Adding other search methods. Very often, “semantic” search via embeddings doesn’t produce the desired result, especially when it comes to specific terms or definitions. As a rule, TF‑IDF search is added alongside embedding search, and the results are combined in a proportion determined experimentally. Reranking the found results, for example with the BM25 algorithm, also often helps.

Query multiplication. As a rule, it’s useful to paraphrase the user’s query several times (with an LLM) and search for chunks for all query variants. In practice, you’ll make 3 to 5 variations and then merge the search results into one.

Chunk summarization. If a lot of information is found for the user’s query and it doesn’t all fit into the context, you can likewise “simplify” it with an LLM and feed, in addition to the user’s question, something like archived knowledge as context, so the LLM can use the essence (a distillation of the knowledge base) when forming the answer.

System prompt and fine‑tuning the model for the RAG format. To help the model better understand what’s required, you can also fine‑tune the LLM on the correct interaction format. In the RAG approach, the context always consists of two parts (we’re not yet considering a dialog in RAG format): the user’s question and the retrieved context. Accordingly, you can fine‑tune the model to understand precisely this format: here is the question, here is the information for the answer, produce an answer to the question.
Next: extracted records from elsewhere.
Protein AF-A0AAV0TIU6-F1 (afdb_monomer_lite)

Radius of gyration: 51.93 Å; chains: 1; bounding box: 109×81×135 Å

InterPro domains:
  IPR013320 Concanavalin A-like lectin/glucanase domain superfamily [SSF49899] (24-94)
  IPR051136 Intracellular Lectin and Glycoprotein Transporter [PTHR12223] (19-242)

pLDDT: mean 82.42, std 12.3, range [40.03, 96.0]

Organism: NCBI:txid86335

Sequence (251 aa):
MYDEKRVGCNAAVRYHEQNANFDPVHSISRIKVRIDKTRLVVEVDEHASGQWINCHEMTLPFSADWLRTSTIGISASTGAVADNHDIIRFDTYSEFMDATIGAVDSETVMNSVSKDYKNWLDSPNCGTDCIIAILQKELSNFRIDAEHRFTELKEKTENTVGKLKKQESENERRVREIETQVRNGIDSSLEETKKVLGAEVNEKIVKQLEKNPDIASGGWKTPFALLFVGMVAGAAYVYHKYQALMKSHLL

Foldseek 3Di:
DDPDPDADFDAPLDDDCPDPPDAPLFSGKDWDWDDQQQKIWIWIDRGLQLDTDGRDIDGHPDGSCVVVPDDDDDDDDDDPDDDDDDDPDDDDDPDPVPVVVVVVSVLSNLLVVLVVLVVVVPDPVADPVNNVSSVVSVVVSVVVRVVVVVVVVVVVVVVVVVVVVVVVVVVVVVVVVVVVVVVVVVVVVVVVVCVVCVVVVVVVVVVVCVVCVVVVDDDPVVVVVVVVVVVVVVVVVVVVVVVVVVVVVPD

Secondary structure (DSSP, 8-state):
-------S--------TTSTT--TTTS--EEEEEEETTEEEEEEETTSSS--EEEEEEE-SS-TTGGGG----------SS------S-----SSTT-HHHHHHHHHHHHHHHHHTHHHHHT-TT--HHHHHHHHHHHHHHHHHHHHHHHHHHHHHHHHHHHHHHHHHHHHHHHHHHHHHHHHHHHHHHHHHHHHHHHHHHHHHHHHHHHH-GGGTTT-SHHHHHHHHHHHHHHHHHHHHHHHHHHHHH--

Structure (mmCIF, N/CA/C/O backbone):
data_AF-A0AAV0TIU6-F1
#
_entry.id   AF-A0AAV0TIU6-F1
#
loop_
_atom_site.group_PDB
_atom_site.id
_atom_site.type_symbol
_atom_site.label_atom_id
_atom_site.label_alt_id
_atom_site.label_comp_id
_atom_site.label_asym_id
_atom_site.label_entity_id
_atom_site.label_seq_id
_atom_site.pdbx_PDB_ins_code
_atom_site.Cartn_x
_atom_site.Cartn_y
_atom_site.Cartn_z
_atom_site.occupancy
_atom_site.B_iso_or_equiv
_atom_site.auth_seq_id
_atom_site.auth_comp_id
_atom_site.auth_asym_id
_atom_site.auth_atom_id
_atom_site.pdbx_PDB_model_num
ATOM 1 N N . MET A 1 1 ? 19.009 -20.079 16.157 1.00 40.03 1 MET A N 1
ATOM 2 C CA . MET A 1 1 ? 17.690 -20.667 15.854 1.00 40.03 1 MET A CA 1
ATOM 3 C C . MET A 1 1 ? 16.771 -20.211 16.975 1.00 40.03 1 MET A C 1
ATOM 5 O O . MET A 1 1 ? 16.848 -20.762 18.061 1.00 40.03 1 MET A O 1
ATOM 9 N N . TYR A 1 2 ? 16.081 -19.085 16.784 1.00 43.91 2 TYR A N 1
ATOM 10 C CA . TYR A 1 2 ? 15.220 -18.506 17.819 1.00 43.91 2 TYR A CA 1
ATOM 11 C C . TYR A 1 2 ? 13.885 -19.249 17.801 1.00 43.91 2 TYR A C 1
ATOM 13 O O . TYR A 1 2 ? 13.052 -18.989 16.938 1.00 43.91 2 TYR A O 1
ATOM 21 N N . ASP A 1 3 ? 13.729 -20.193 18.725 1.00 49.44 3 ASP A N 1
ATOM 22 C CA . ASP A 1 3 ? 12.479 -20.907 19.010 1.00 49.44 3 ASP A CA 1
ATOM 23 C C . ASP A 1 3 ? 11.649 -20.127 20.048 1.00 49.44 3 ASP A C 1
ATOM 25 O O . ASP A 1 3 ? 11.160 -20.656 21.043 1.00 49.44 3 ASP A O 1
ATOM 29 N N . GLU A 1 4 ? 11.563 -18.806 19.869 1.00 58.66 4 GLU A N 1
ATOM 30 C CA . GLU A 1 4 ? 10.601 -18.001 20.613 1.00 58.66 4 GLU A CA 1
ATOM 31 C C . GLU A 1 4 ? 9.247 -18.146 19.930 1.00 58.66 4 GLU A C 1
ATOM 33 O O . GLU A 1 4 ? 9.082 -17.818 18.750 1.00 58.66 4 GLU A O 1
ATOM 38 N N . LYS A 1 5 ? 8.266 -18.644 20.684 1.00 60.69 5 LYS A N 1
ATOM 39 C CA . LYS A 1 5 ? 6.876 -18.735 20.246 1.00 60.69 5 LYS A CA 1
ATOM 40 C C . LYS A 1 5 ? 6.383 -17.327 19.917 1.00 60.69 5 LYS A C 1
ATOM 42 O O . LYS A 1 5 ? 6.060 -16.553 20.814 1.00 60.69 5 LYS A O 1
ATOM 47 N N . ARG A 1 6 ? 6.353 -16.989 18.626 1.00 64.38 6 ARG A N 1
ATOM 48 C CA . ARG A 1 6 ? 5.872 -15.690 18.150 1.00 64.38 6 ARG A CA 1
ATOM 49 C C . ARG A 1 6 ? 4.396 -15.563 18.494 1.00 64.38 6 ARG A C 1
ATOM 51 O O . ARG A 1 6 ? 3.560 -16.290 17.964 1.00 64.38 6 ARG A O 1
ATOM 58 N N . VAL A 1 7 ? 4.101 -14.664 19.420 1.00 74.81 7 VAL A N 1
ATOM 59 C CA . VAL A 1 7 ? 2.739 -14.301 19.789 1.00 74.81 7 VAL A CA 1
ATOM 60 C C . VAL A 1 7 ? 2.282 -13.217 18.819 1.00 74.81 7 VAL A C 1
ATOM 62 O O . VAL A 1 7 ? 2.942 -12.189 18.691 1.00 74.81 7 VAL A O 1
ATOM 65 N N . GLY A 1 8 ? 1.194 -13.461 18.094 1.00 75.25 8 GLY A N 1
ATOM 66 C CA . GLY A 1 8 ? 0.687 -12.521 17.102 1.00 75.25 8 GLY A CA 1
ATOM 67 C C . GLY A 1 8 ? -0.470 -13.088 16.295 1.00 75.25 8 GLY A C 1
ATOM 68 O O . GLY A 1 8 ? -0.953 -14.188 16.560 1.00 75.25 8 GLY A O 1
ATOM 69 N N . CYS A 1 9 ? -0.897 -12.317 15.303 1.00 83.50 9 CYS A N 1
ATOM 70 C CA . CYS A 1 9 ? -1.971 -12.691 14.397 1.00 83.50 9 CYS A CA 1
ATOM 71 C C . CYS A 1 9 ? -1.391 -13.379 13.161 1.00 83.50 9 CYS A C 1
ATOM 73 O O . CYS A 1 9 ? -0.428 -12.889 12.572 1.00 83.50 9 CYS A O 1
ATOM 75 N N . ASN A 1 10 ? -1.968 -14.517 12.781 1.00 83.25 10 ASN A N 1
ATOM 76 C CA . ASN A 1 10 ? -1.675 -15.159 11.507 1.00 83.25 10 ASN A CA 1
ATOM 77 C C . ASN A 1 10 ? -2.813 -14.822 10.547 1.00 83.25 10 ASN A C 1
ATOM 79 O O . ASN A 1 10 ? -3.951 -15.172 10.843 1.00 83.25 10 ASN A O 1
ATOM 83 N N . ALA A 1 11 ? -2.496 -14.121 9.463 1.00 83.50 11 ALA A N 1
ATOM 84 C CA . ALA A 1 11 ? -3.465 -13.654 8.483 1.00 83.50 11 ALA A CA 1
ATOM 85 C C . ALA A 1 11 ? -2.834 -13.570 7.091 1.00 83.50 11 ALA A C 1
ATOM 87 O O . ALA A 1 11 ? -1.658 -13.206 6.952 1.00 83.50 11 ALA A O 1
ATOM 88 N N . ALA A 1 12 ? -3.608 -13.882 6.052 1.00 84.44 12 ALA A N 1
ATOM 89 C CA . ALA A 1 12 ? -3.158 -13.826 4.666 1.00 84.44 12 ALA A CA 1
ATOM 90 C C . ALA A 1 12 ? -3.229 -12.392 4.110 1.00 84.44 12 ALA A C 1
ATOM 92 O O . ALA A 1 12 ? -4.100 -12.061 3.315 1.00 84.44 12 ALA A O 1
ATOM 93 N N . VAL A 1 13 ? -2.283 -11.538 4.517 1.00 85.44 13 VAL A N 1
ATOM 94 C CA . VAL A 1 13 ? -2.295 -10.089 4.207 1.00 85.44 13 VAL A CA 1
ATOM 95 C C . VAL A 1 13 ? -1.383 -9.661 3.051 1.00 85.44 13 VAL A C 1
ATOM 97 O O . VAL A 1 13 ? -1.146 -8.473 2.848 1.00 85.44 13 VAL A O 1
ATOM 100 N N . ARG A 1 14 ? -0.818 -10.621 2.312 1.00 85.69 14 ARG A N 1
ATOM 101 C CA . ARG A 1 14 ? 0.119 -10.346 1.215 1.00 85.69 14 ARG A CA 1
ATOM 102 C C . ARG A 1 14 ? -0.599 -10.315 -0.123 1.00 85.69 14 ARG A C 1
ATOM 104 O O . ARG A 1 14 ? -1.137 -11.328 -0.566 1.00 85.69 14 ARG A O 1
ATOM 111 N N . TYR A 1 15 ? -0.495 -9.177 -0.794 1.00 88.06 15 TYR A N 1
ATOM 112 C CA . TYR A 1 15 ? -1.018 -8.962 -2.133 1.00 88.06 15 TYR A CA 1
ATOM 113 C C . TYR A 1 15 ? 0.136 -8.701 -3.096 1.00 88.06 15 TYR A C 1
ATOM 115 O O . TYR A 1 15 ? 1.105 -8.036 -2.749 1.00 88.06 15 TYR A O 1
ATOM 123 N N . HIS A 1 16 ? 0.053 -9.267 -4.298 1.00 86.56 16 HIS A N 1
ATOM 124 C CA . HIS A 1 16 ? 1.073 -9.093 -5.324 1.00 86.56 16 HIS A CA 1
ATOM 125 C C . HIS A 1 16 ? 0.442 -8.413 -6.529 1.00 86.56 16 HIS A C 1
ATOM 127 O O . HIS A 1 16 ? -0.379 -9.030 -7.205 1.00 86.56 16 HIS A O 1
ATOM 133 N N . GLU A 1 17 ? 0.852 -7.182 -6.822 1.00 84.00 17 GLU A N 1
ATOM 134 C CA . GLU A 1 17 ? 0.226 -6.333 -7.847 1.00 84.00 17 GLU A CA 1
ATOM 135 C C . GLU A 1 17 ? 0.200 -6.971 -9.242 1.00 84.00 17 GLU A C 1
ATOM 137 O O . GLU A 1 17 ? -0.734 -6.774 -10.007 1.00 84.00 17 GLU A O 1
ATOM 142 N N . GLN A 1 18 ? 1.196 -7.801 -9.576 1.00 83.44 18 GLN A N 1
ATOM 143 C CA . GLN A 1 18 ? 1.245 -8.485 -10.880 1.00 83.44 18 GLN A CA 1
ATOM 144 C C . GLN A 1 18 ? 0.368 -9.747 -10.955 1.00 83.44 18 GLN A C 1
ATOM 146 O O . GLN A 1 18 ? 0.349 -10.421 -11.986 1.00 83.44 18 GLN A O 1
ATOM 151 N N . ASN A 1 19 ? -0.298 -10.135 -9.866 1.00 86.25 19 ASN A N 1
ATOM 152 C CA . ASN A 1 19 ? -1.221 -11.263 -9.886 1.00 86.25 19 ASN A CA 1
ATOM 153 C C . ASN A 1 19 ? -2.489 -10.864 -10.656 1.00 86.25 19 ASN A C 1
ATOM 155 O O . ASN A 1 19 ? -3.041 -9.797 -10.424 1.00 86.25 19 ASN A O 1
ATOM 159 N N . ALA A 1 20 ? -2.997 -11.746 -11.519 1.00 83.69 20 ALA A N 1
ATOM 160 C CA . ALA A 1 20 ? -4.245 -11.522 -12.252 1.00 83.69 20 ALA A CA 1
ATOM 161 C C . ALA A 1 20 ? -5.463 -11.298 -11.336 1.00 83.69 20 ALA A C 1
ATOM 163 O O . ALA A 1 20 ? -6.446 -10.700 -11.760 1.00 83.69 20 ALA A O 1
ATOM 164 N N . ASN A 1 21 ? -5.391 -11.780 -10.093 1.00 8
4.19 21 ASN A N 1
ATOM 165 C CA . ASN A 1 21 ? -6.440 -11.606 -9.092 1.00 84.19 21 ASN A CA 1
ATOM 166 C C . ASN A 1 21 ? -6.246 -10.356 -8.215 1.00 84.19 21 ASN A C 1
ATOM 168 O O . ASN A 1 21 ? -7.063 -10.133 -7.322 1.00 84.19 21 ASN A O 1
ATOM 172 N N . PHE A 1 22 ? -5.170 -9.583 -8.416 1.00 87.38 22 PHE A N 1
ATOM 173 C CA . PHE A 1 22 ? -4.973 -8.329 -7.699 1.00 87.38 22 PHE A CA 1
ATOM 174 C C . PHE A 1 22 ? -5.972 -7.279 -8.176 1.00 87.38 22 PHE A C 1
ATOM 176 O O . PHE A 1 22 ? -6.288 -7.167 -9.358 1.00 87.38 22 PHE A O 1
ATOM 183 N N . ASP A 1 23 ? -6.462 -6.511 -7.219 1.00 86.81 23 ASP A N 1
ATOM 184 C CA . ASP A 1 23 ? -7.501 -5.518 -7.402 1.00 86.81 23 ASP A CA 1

At the initial stage, you can also try to solve this via a system prompt, explaining to the model that “the question is here, the info is here, don’t mix them up!”

In conclusion, I want to highlight the most important thing you need to implement when working with RAG. From the very first minute you pick up the file and start filing RAG, the question will arise of how to evaluate the quality of what you’re getting. Filing blind is not an option, and checking quality by hand each time is not an option either, because you should be checking not one or two but dozens, preferably hundreds of questions/answers, even after a small single change. Not to mention that when you switch the embedder library or the generative LLM, you need to run at least several dozen tests and assess the quality of the result. As a rule, the following approaches are used to evaluate the quality of a RAG model:

1. Evaluation questions — should be written by humans. There’s no getting around this: only you (or your client) know what questions will be asked of the system, and no one but you will write the test questions.

2. Reference (gold) answers — ideally should also be written by humans, and preferably by different people and in two (or even three) versions, to reduce dependence on the human factor. But there are options here. For example, OpenAI Assistants on the GPT Turbo model handle this task quite well, especially if you don’t load them with large documents (over 100 pages). To obtain reference answers, you can write a script that calls the assistant (with the relevant documents loaded) and asks it all your test questions, even asking the same question several times.

3. Closeness of LLM answers to the reference ones — measured by several metrics such as BERTScore, BLEURT, METEOR, and even simple ROUGE. Typically, a weighted composite metric is selected empirically as a sum of the above (with appropriate coefficients) that best reflects the actual closeness of your LLM’s answers to the gold answers.

4. Reference chunks and closeness of the retrieved chunks to the reference ones. As a rule, a novice RAG builder, in their eagerness to quickly get good answers from the generator, completely forgets that the retrieved chunks fed into that generator account for 80% of the answer quality. Therefore, when developing RAG, primary attention must be paid to the data the retriever found. First, you need to create a database of questions and their corresponding chunks, and every time you file your RAG with a rasp, check how accurately the retriever found the chunks corresponding to the user’s query.

I look forward to your questions and comments!